Having examined a typical test setup, we’ll now take a closer look at the explosion in software in the automotive arena and how it has impacted test. As the number of lines of code grows, it’s safe to assume that the number of bugs will grow as well. “These are really defects in the vehicle, implemented in software,” says Chris Washington, National Instruments’ senior product manager for hardware-in-the-loop (HIL) and real-time test.

As a result, the exploding amount of software in vehicles presents significant challenges to test engineers for quality and safety. HIL test has proved to be a viable means of mitigating that growing challenge.

Testing of ECU firmware can be accomplished sooner, more thoroughly, and with more repeatability. By replacing the hardware components with models, you can test scenarios that would result in catastrophic failure of the real-world hardware. A common scenario in the aerospace world is an aircraft experiencing total engine failure. The automotive corollary would be running an engine with no oil.

A typical example of an HIL testing situation would be for an engine position sensor that would feed its signal to an ECU, which in turn is running firmware that calculates engine timing. In HIL testing, you can replace the sensor with a software model and run a simulation.

“The system doesn’t know if it’s connected to the real world or a simulated world,” says Washington. “It’s virtual reality for the controller being tested by simulating the sensors and actuators.” There’s no slowing down the real world, so you need real time to execute simulations very deterministically.

If you were testing a braking controller, one way to do it would be to have a dynamometer to simulate the inertial load on the axle. A real hardware brake can be applied to the dynamometer to facilitate test of the antilock braking algorithm to see how fast it can stop the system.

But with an HIL strategy, the brake-control ECU is connected to a simulated environment and a hardware brake is no longer necessary. The HIL is connected to a wheel speed sensor and to the ECU’s actuator outputs, which can then pump the simulated brake as in an ABS system. All that is fed back into the simulation.
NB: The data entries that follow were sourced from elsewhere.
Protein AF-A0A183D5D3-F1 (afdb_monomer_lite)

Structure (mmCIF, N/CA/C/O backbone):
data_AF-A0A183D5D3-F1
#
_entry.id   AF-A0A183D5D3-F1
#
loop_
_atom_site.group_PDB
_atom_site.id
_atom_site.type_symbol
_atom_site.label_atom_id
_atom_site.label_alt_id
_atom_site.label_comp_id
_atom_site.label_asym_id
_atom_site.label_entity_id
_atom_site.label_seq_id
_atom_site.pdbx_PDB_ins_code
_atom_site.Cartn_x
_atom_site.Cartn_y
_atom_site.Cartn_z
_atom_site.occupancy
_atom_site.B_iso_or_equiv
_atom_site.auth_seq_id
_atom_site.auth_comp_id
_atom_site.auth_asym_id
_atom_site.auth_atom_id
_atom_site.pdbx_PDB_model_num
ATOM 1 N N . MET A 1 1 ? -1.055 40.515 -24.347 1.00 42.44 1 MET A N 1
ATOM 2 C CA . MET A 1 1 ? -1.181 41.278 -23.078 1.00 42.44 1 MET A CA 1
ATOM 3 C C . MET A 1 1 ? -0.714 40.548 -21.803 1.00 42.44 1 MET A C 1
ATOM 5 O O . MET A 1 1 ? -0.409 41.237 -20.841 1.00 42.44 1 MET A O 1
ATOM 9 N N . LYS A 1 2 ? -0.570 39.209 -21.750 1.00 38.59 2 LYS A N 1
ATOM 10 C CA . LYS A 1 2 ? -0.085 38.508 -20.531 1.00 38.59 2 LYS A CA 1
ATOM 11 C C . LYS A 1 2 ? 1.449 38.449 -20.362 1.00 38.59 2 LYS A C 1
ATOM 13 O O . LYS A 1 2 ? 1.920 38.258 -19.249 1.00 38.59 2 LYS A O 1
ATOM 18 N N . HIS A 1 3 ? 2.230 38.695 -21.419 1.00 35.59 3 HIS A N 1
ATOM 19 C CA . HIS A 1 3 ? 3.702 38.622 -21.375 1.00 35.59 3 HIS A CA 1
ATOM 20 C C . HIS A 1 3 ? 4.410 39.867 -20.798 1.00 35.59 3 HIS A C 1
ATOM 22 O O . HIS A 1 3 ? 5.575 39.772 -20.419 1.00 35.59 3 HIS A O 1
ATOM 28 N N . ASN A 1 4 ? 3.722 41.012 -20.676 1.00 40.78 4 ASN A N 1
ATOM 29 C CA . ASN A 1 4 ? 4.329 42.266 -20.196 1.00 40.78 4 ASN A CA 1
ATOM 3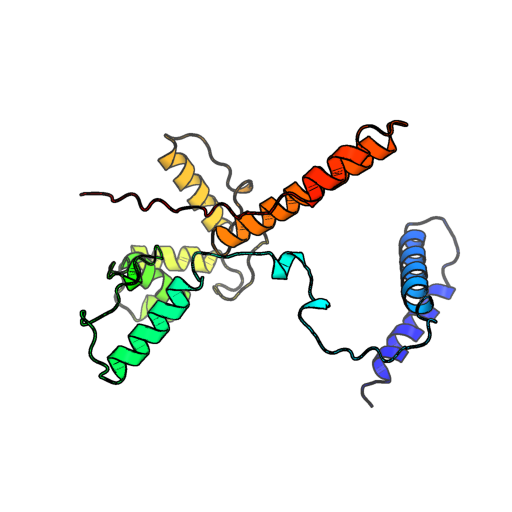0 C C . ASN A 1 4 ? 4.264 42.467 -18.674 1.00 40.78 4 ASN A C 1
ATOM 32 O O . ASN A 1 4 ? 5.050 43.245 -18.142 1.00 40.78 4 ASN A O 1
ATOM 36 N N . ARG A 1 5 ? 3.390 41.752 -17.949 1.00 38.53 5 ARG A N 1
ATOM 37 C CA . ARG A 1 5 ? 3.274 41.918 -16.487 1.00 38.53 5 ARG A CA 1
ATOM 38 C C . ARG A 1 5 ? 4.405 41.248 -15.708 1.00 38.53 5 ARG A C 1
ATOM 40 O O . ARG A 1 5 ? 4.819 41.778 -14.689 1.00 38.53 5 ARG A O 1
ATOM 47 N N . VAL A 1 6 ? 4.965 40.144 -16.208 1.00 43.81 6 VAL A N 1
ATOM 48 C CA . VAL A 1 6 ? 6.089 39.464 -15.536 1.00 43.81 6 VAL A CA 1
ATOM 49 C C . VAL A 1 6 ? 7.366 40.307 -15.622 1.00 43.81 6 VAL A C 1
ATOM 51 O O . VAL A 1 6 ? 8.065 40.454 -14.628 1.00 43.81 6 VAL A O 1
ATOM 54 N N . ARG A 1 7 ? 7.634 40.956 -16.765 1.00 39.41 7 ARG A N 1
ATOM 55 C CA . ARG A 1 7 ? 8.801 41.847 -16.918 1.00 39.41 7 ARG A CA 1
ATOM 56 C C . ARG A 1 7 ? 8.738 43.096 -16.030 1.00 39.41 7 ARG A C 1
ATOM 58 O O . ARG A 1 7 ? 9.774 43.497 -15.514 1.00 39.41 7 ARG A O 1
ATOM 65 N N . GLN A 1 8 ? 7.554 43.675 -15.817 1.00 41.09 8 GLN A N 1
ATOM 66 C CA . GLN A 1 8 ? 7.404 44.862 -14.962 1.00 41.09 8 GLN A CA 1
ATOM 67 C C . GLN A 1 8 ? 7.599 44.565 -13.467 1.00 41.09 8 GLN A C 1
ATOM 69 O O . GLN A 1 8 ? 8.144 45.401 -12.752 1.00 41.09 8 GLN A O 1
ATOM 74 N N . VAL A 1 9 ? 7.229 43.369 -12.994 1.00 41.88 9 VAL A N 1
ATOM 75 C CA . VAL A 1 9 ? 7.449 42.976 -11.588 1.00 41.88 9 VAL A CA 1
ATOM 76 C C . VAL A 1 9 ? 8.946 42.829 -11.281 1.00 41.88 9 VAL A C 1
ATOM 78 O O . VAL A 1 9 ? 9.402 43.258 -10.225 1.00 41.88 9 VAL A O 1
ATOM 81 N N . PHE A 1 10 ? 9.739 42.310 -12.225 1.00 39.75 10 PHE A N 1
ATOM 82 C CA . PHE A 1 10 ? 11.188 42.166 -12.043 1.00 39.75 10 PHE A CA 1
ATOM 83 C C . PHE A 1 10 ? 11.968 43.477 -12.221 1.00 39.75 10 PHE A C 1
ATOM 85 O O . PHE A 1 10 ? 12.975 43.663 -11.539 1.00 39.75 10 PHE A O 1
ATOM 92 N N . SER A 1 11 ? 11.510 44.417 -13.060 1.00 43.84 11 SER A N 1
ATOM 93 C CA . SER A 1 11 ? 12.160 45.737 -13.143 1.00 43.84 11 SER A CA 1
ATOM 94 C C . SER A 1 11 ? 11.911 46.582 -11.890 1.00 43.84 11 SER A C 1
ATOM 96 O O . SER A 1 11 ? 12.809 47.300 -11.461 1.00 43.84 11 SER A O 1
ATOM 98 N N . ALA A 1 12 ? 10.730 46.460 -11.269 1.00 37.44 12 ALA A N 1
ATOM 99 C CA . ALA A 1 12 ? 10.411 47.134 -10.009 1.00 37.44 12 ALA A CA 1
ATOM 100 C C . ALA A 1 12 ? 11.241 46.590 -8.829 1.00 37.44 12 ALA A C 1
ATOM 102 O O . ALA A 1 12 ? 11.697 47.362 -7.991 1.00 37.44 12 ALA A O 1
ATOM 103 N N . LEU A 1 13 ? 11.521 45.282 -8.802 1.00 40.28 13 LEU A N 1
ATOM 104 C CA . LEU A 1 13 ? 12.423 44.672 -7.814 1.00 40.28 13 LEU A CA 1
ATOM 105 C C . LEU A 1 13 ? 13.883 45.123 -7.987 1.00 40.28 13 LEU A C 1
ATOM 107 O O . LEU A 1 13 ? 14.563 45.352 -6.991 1.00 40.28 13 LEU A O 1
ATOM 111 N N . GLY A 1 14 ? 14.343 45.316 -9.228 1.00 40.56 14 GLY A N 1
ATOM 112 C CA . GLY A 1 14 ? 15.691 45.822 -9.512 1.00 40.56 14 GLY A CA 1
ATOM 113 C C . GLY A 1 14 ? 15.914 47.287 -9.110 1.00 40.56 14 GLY A C 1
ATOM 114 O O . GLY A 1 14 ? 17.035 47.662 -8.773 1.00 40.56 14 GLY A O 1
ATOM 115 N N . GLN A 1 15 ? 14.859 48.109 -9.093 1.00 37.53 15 GLN A N 1
ATOM 116 C CA . GLN A 1 15 ? 14.939 49.511 -8.660 1.00 37.53 15 GLN A CA 1
ATOM 117 C C . GLN A 1 15 ? 14.874 49.682 -7.135 1.00 37.53 15 GLN A C 1
ATOM 119 O O . GLN A 1 15 ? 15.386 50.665 -6.611 1.00 37.53 15 GLN A O 1
ATOM 124 N N . ILE A 1 16 ? 14.311 48.716 -6.401 1.00 38.50 16 ILE A N 1
ATOM 125 C CA . ILE A 1 16 ? 14.295 48.749 -4.928 1.00 38.50 16 ILE A CA 1
ATOM 126 C C . ILE A 1 16 ? 15.685 48.417 -4.355 1.00 38.50 16 ILE A C 1
ATOM 128 O O . ILE A 1 16 ? 16.048 48.886 -3.278 1.00 38.50 16 ILE A O 1
ATOM 132 N N . THR A 1 17 ? 16.515 47.672 -5.090 1.00 40.66 17 THR A N 1
ATOM 133 C CA . THR A 1 17 ? 17.848 47.256 -4.625 1.00 40.66 17 THR A CA 1
ATOM 134 C C . THR A 1 17 ? 18.966 48.274 -4.862 1.00 40.66 17 THR A C 1
ATOM 136 O O . THR A 1 17 ? 20.051 48.101 -4.316 1.00 40.66 17 THR A O 1
ATOM 139 N N . SER A 1 18 ? 18.741 49.353 -5.623 1.00 36.88 18 SER A N 1
ATOM 140 C CA . SER A 1 18 ? 19.774 50.380 -5.855 1.00 36.88 18 SER A CA 1
ATOM 141 C C . SER A 1 18 ? 19.954 51.373 -4.699 1.00 36.88 18 SER A C 1
ATOM 143 O O . SER A 1 18 ? 20.891 52.165 -4.731 1.00 36.88 18 SER A O 1
ATOM 145 N N . SER A 1 19 ? 19.090 51.343 -3.677 1.00 37.41 19 SER A N 1
ATOM 146 C CA . SER A 1 19 ? 19.079 52.347 -2.597 1.00 37.41 19 SER A CA 1
ATOM 147 C C . SER A 1 19 ? 19.555 51.845 -1.231 1.00 37.41 19 SER A C 1
ATOM 149 O O . SER A 1 19 ? 19.493 52.591 -0.261 1.00 37.41 19 SER A O 1
ATOM 151 N N . LEU A 1 20 ? 20.068 50.617 -1.128 1.00 38.66 20 LEU A N 1
ATOM 152 C CA . LEU A 1 20 ? 20.597 50.074 0.128 1.00 38.66 20 LEU A CA 1
ATOM 153 C C . LEU A 1 20 ? 22.016 49.557 -0.088 1.00 38.66 20 LEU A C 1
ATOM 155 O O . LEU A 1 20 ? 22.275 48.359 -0.069 1.00 38.66 20 LEU A O 1
ATOM 159 N N . ASN A 1 21 ? 22.937 50.489 -0.326 1.00 47.09 21 ASN A N 1
ATOM 160 C CA . ASN A 1 21 ? 24.363 50.206 -0.326 1.00 47.09 21 ASN A CA 1
ATOM 161 C C . ASN A 1 21 ? 25.001 50.852 0.908 1.00 47.09 21 ASN A C 1
ATOM 163 O O . ASN A 1 21 ? 25.618 51.911 0.830 1.00 47.09 21 ASN A O 1
ATOM 167 N N . SER A 1 22 ? 24.810 50.223 2.067 1.00 36.84 22 SER A N 1
ATOM 168 C CA . SER A 1 22 ? 25.671 50.433 3.229 1.00 36.84 22 SER A CA 1
ATOM 169 C C . SER A 1 22 ? 25.633 49.213 4.157 1.00 36.84 22 SER A C 1
ATOM 171 O O . SER A 1 22 ? 24.604 48.855 4.718 1.00 36.84 22 SER A O 1
ATOM 173 N N . GLY A 1 23 ? 26.798 48.585 4.333 1.00 34.97 23 GLY A N 1
ATOM 174 C CA . GLY A 1 23 ? 27.075 47.688 5.456 1.00 34.97 23 GLY A CA 1
ATOM 175 C C . GLY A 1 23 ? 26.974 46.186 5.170 1.00 34.97 23 GLY A C 1
ATOM 176 O O . GLY A 1 23 ? 25.996 45.682 4.627 1.00 34.97 23 GLY A O 1
ATOM 177 N N . ASN A 1 24 ? 28.015 45.465 5.592 1.00 46.75 24 ASN A N 1
ATOM 178 C CA . ASN A 1 24 ? 28.137 44.008 5.541 1.00 46.75 24 ASN A CA 1
ATOM 179 C C . ASN A 1 24 ? 26.933 43.314 6.205 1.00 46.75 24 ASN A C 1
ATOM 181 O O . ASN A 1 24 ? 26.723 43.430 7.411 1.00 46.75 24 ASN A O 1
ATOM 185 N N . SER A 1 25 ? 26.145 42.582 5.417 1.00 37.16 25 SER A N 1
ATOM 186 C CA . SER A 1 25 ? 24.962 41.825 5.850 1.00 37.16 25 SER A CA 1
ATOM 187 C C . SER A 1 25 ? 24.593 40.765 4.791 1.00 37.16 25 SER A C 1
ATOM 189 O O . SER A 1 25 ? 25.047 40.878 3.649 1.00 37.16 25 SER A O 1
ATOM 191 N N . PRO A 1 26 ? 23.790 39.725 5.118 1.00 41.75 26 PRO A N 1
ATOM 192 C CA . PRO A 1 26 ? 23.631 38.486 4.327 1.00 41.75 26 PRO A CA 1
ATOM 193 C C . PRO A 1 26 ? 22.962 38.658 2.946 1.00 41.75 26 PRO A C 1
ATOM 195 O O . PRO A 1 26 ? 22.759 37.683 2.223 1.00 41.75 26 PRO A O 1
ATOM 198 N N . ALA A 1 27 ? 22.667 39.894 2.544 1.00 40.94 27 ALA A N 1
ATOM 199 C CA . ALA A 1 27 ? 22.211 40.275 1.212 1.00 40.94 27 ALA A CA 1
ATOM 200 C C . ALA A 1 27 ? 23.277 40.075 0.113 1.00 40.94 27 ALA A C 1
ATOM 202 O O . ALA A 1 27 ? 22.922 39.935 -1.058 1.00 40.94 27 ALA A O 1
ATOM 203 N N . SER A 1 28 ? 24.566 39.987 0.470 1.00 42.72 28 SER A N 1
ATOM 204 C CA . SER A 1 28 ? 25.644 39.692 -0.487 1.00 42.72 28 SER A CA 1
ATOM 205 C C . SER A 1 28 ? 25.515 38.297 -1.118 1.00 42.72 28 SER A C 1
ATOM 207 O O . SER A 1 28 ? 25.795 38.139 -2.300 1.00 42.72 28 SER A O 1
ATOM 209 N N . SER A 1 29 ? 24.993 37.313 -0.376 1.00 48.75 29 SER A N 1
ATOM 210 C CA . SER A 1 29 ? 24.779 35.928 -0.833 1.00 48.75 29 SER A CA 1
ATOM 211 C C . SER A 1 29 ? 23.703 35.814 -1.926 1.00 48.75 29 SER A C 1
ATOM 213 O O . SER A 1 29 ? 23.886 35.126 -2.932 1.00 48.75 29 SER A O 1
ATOM 215 N N . LEU A 1 30 ? 22.600 36.558 -1.784 1.00 44.50 30 LEU A N 1
ATOM 216 C CA . LEU A 1 30 ? 21.505 36.581 -2.762 1.00 44.50 30 LEU A CA 1
ATOM 217 C C . LEU A 1 30 ? 21.887 37.337 -4.042 1.00 44.50 30 LEU A C 1
ATOM 219 O O . LEU A 1 30 ? 21.504 36.921 -5.137 1.00 44.50 30 LEU A O 1
ATOM 223 N N . ALA A 1 31 ? 22.681 38.404 -3.918 1.00 47.69 31 ALA A N 1
ATOM 224 C CA . ALA A 1 31 ? 23.224 39.126 -5.065 1.00 47.69 31 ALA A CA 1
ATOM 225 C C . ALA A 1 31 ? 24.198 38.249 -5.875 1.00 47.69 31 ALA A C 1
ATOM 227 O O . ALA A 1 31 ? 24.124 38.231 -7.103 1.00 47.69 31 ALA A O 1
ATOM 228 N N . THR A 1 32 ? 25.043 37.450 -5.211 1.00 49.06 32 THR A N 1
ATOM 229 C CA . THR A 1 32 ? 25.931 36.482 -5.879 1.00 49.06 32 THR A CA 1
ATOM 230 C C . THR A 1 32 ? 25.143 35.387 -6.608 1.00 49.06 32 THR A C 1
ATOM 232 O O . THR A 1 32 ? 25.413 35.131 -7.779 1.00 49.06 32 THR A O 1
ATOM 235 N N . MET A 1 33 ? 24.098 34.816 -5.991 1.00 51.19 33 MET A N 1
ATOM 236 C CA . MET A 1 33 ? 23.234 33.815 -6.645 1.00 51.19 33 MET A CA 1
ATOM 237 C C . MET A 1 33 ? 22.484 34.367 -7.870 1.00 51.19 33 MET A C 1
ATOM 239 O O . MET A 1 33 ? 22.283 33.646 -8.852 1.00 51.19 33 MET A O 1
ATOM 243 N N . ALA A 1 34 ? 22.073 35.638 -7.837 1.00 50.62 34 ALA A N 1
ATOM 244 C CA . ALA A 1 34 ? 21.403 36.294 -8.960 1.00 50.62 34 ALA A CA 1
ATOM 245 C C . ALA A 1 34 ? 22.359 36.552 -10.140 1.00 50.62 34 ALA A C 1
ATOM 247 O O . ALA A 1 34 ? 21.987 36.325 -11.295 1.00 50.62 34 ALA A O 1
ATOM 248 N N . VAL A 1 35 ? 23.601 36.955 -9.852 1.00 52.97 35 VAL A N 1
ATOM 249 C CA . VAL A 1 35 ? 24.660 37.142 -10.860 1.00 52.97 35 VAL A CA 1
ATOM 250 C C . VAL A 1 35 ? 25.096 35.801 -11.462 1.00 52.97 35 VAL A C 1
ATOM 252 O O . VAL A 1 35 ? 25.298 35.712 -12.675 1.00 52.97 35 VAL A O 1
ATOM 255 N N . ASP A 1 36 ? 25.162 34.735 -10.663 1.00 49.34 36 ASP A N 1
ATOM 256 C CA . ASP A 1 36 ? 25.493 33.390 -11.148 1.00 49.34 36 ASP A CA 1
ATOM 257 C C . ASP A 1 36 ? 24.375 32.788 -12.013 1.00 49.34 36 ASP A C 1
ATOM 259 O O . ASP A 1 36 ? 24.659 32.187 -13.052 1.00 49.34 36 ASP A O 1
ATOM 263 N N . CYS A 1 37 ? 23.101 33.034 -11.678 1.00 50.75 37 CYS A N 1
ATOM 264 C CA . CYS A 1 37 ? 21.981 32.699 -12.566 1.00 50.75 37 CYS A CA 1
ATOM 265 C C . CYS A 1 37 ? 22.071 33.463 -13.894 1.00 50.75 37 CYS A C 1
ATOM 267 O O . CYS A 1 37 ? 21.914 32.864 -14.958 1.00 50.75 37 CYS A O 1
ATOM 269 N N . GLN A 1 38 ? 22.367 34.767 -13.862 1.00 46.25 38 GLN A N 1
ATOM 270 C CA . GLN A 1 38 ? 22.543 35.563 -15.082 1.00 46.25 38 GLN A CA 1
ATOM 271 C C . GLN A 1 38 ? 23.718 35.071 -15.937 1.00 46.25 38 GLN A C 1
ATOM 273 O O . GLN A 1 38 ? 23.583 35.019 -17.157 1.00 46.25 38 GLN A O 1
ATOM 278 N N . ARG A 1 39 ? 24.832 34.637 -15.333 1.00 47.38 39 ARG A N 1
ATOM 279 C CA . ARG A 1 39 ? 25.965 34.025 -16.052 1.00 47.38 39 ARG A CA 1
ATOM 280 C C . ARG A 1 39 ? 25.616 32.670 -16.669 1.00 47.38 39 ARG A C 1
ATOM 282 O O . ARG A 1 39 ? 26.023 32.394 -17.799 1.00 47.38 39 ARG A O 1
ATOM 289 N N . TRP A 1 40 ? 24.825 31.850 -15.979 1.00 50.25 40 TRP A N 1
ATOM 290 C CA . TRP A 1 40 ? 24.347 30.574 -16.518 1.00 50.25 40 TRP A CA 1
ATOM 291 C C . TRP A 1 40 ? 23.449 30.781 -17.749 1.00 50.25 40 TRP A C 1
ATOM 293 O O . TRP A 1 40 ? 23.621 30.103 -18.758 1.00 50.25 40 TRP A O 1
ATOM 303 N N . PHE A 1 41 ? 22.575 31.794 -17.729 1.00 46.16 41 PHE A N 1
ATOM 304 C CA . PHE A 1 41 ? 21.753 32.150 -18.893 1.00 46.16 41 PHE A CA 1
ATOM 305 C C . PHE A 1 41 ? 22.528 32.889 -20.004 1.00 46.16 41 PHE A C 1
ATOM 307 O O . PHE A 1 41 ? 22.222 32.697 -21.179 1.00 46.16 41 PHE A O 1
ATOM 314 N N . ALA A 1 42 ? 23.546 33.692 -19.672 1.00 45.88 42 ALA A N 1
ATOM 315 C CA . ALA A 1 42 ? 24.334 34.462 -20.644 1.00 45.88 42 ALA A CA 1
ATOM 316 C C . ALA A 1 42 ? 25.417 33.639 -21.371 1.00 45.88 42 ALA A C 1
ATOM 318 O O . ALA A 1 42 ? 25.834 34.010 -22.465 1.00 45.88 42 ALA A O 1
ATOM 319 N N . SER A 1 43 ? 25.848 32.502 -20.814 1.00 45.28 43 SER A N 1
ATOM 320 C CA . SER A 1 43 ? 26.830 31.601 -21.448 1.00 45.28 43 SER A CA 1
ATOM 321 C C . SER A 1 43 ? 26.266 30.748 -22.598 1.00 45.28 43 SER A C 1
ATOM 323 O O . SER A 1 43 ? 27.004 30.003 -23.238 1.00 45.28 43 SER A O 1
ATOM 325 N N . SER A 1 44 ? 24.984 30.902 -22.945 1.00 49.31 44 SER A N 1
ATOM 326 C CA . SER A 1 44 ? 24.335 30.205 -24.068 1.00 49.31 44 SER A CA 1
ATOM 327 C C . SER A 1 44 ? 24.515 30.928 -25.417 1.00 49.31 44 SER A C 1
ATOM 329 O O . SER A 1 44 ? 23.603 30.958 -26.237 1.00 49.31 44 SER A O 1
ATOM 331 N N . GLY A 1 45 ? 25.686 31.531 -25.645 1.00 46.34 45 GLY A N 1
ATOM 332 C CA . GLY A 1 45 ? 26.064 32.196 -26.901 1.00 46.34 45 GLY A CA 1
ATOM 333 C C . GLY A 1 45 ? 26.654 31.259 -27.964 1.00 46.34 45 GLY A C 1
ATOM 334 O O . GLY A 1 45 ? 27.244 31.733 -28.931 1.00 46.34 45 GLY A O 1
ATOM 335 N N . ALA A 1 46 ? 26.542 29.939 -27.790 1.00 49.72 46 ALA A N 1
ATOM 336 C CA . ALA A 1 46 ? 26.876 28.993 -28.847 1.00 49.72 46 ALA A CA 1
ATOM 337 C C . ALA A 1 46 ? 25.845 29.119 -29.986 1.00 49.72 46 ALA A C 1
ATOM 339 O O . ALA A 1 46 ? 24.655 29.293 -29.694 1.00 49.72 46 ALA A O 1
ATOM 340 N N . PRO A 1 47 ? 26.254 29.030 -31.268 1.00 44.81 47 PRO A N 1
ATOM 341 C CA . PRO A 1 47 ? 25.302 28.989 -32.369 1.00 44.81 47 PRO A CA 1
ATOM 342 C C . PRO A 1 47 ? 24.288 27.888 -32.068 1.00 44.81 47 PRO A C 1
ATOM 344 O O . PRO A 1 47 ? 24.666 26.764 -31.733 1.00 44.81 47 PRO A O 1
ATOM 347 N N . VAL A 1 48 ? 22.997 28.219 -32.141 1.00 52.44 48 VAL A N 1
ATOM 348 C CA . VAL A 1 48 ? 21.931 27.223 -32.046 1.00 52.44 48 VAL A CA 1
ATOM 349 C C . VAL A 1 48 ? 22.032 26.382 -33.310 1.00 52.44 48 VAL A C 1
ATOM 351 O O . VAL A 1 48 ? 21.353 26.635 -34.301 1.00 52.44 48 VAL A O 1
ATOM 354 N N . VAL A 1 49 ? 22.917 25.386 -33.288 1.00 54.47 49 VAL A N 1
ATOM 355 C CA . VAL A 1 49 ? 22.813 24.242 -34.174 1.00 54.47 49 VAL A CA 1
ATOM 356 C C . VAL A 1 49 ? 21.436 23.686 -33.861 1.00 54.47 49 VAL A C 1
ATOM 358 O O . VAL A 1 49 ? 21.160 23.244 -32.741 1.00 54.47 49 VAL A O 1
ATOM 361 N N . THR A 1 50 ? 20.527 23.781 -34.822 1.00 54.22 50 THR A N 1
ATOM 362 C CA . THR A 1 50 ? 19.283 23.021 -34.825 1.00 54.22 50 THR A CA 1
ATOM 363 C C . THR A 1 50 ? 19.651 21.554 -35.019 1.00 54.22 50 THR A C 1
ATOM 365 O O . THR A 1 50 ? 19.310 20.925 -36.014 1.00 54.22 50 THR A O 1
ATOM 368 N N . GLU A 1 51 ? 20.380 20.984 -34.053 1.00 62.75 51 GLU A N 1
ATOM 369 C CA . GLU A 1 51 ? 20.418 19.549 -33.884 1.00 62.75 51 GLU A CA 1
ATOM 370 C C . GLU A 1 51 ? 18.966 19.124 -33.811 1.00 62.75 51 GLU A C 1
ATOM 372 O O . GLU A 1 51 ? 18.204 19.661 -33.003 1.00 62.75 51 GLU A O 1
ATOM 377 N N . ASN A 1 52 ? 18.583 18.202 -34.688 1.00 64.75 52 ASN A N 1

“You can now have multiple terrains, multiple types of tires, swap out any variable in the system,” says Washington. Simulations can be run overnight to test all possible combinations of axles or brakes you might want to verify for the fleet. The combinations can be queued up to learn how an ABS algorithm works for each combination.

For HIL purposes, National Instruments’ Veristand product provides a sophisticated test framework within which to perform real-time simulation, data logging, and more. “With LabVIEW, test engineers have a development environment that’s graphical, quick, and with connections to hardware I/O,” says Washington. “But what we found is customers didn’t want to write and maintain this level of application themselves.” NI Veristand gives them an off-the-shelf framework for real-time HIL testing.

Meld Measurement, Analysis

In a typical scenario in almost any test-lab environment, data is gathered on instruments, typically oscilloscopes, and then transferred to a secondary environment for analysis, which is often Matlab from the MathWorks. But users of Agilent scopes have the option of acquiring their instruments with Matlab already installed.

Rather than forcing engineers to go through a two-stage work flow of gathering data with the instrument and dumping it to a PC for analysis, Agilent’s instruments now run Windows, which enables installation of Matlab for immediate analysis.

“You can do some monitoring and filtering on the fly in real time,” explains Wensi Jin, automotive industry marketing manager at the MathWorks. “But it’s typically a large amount of data, so it’s not a good idea to filter the data as it’s being collected.”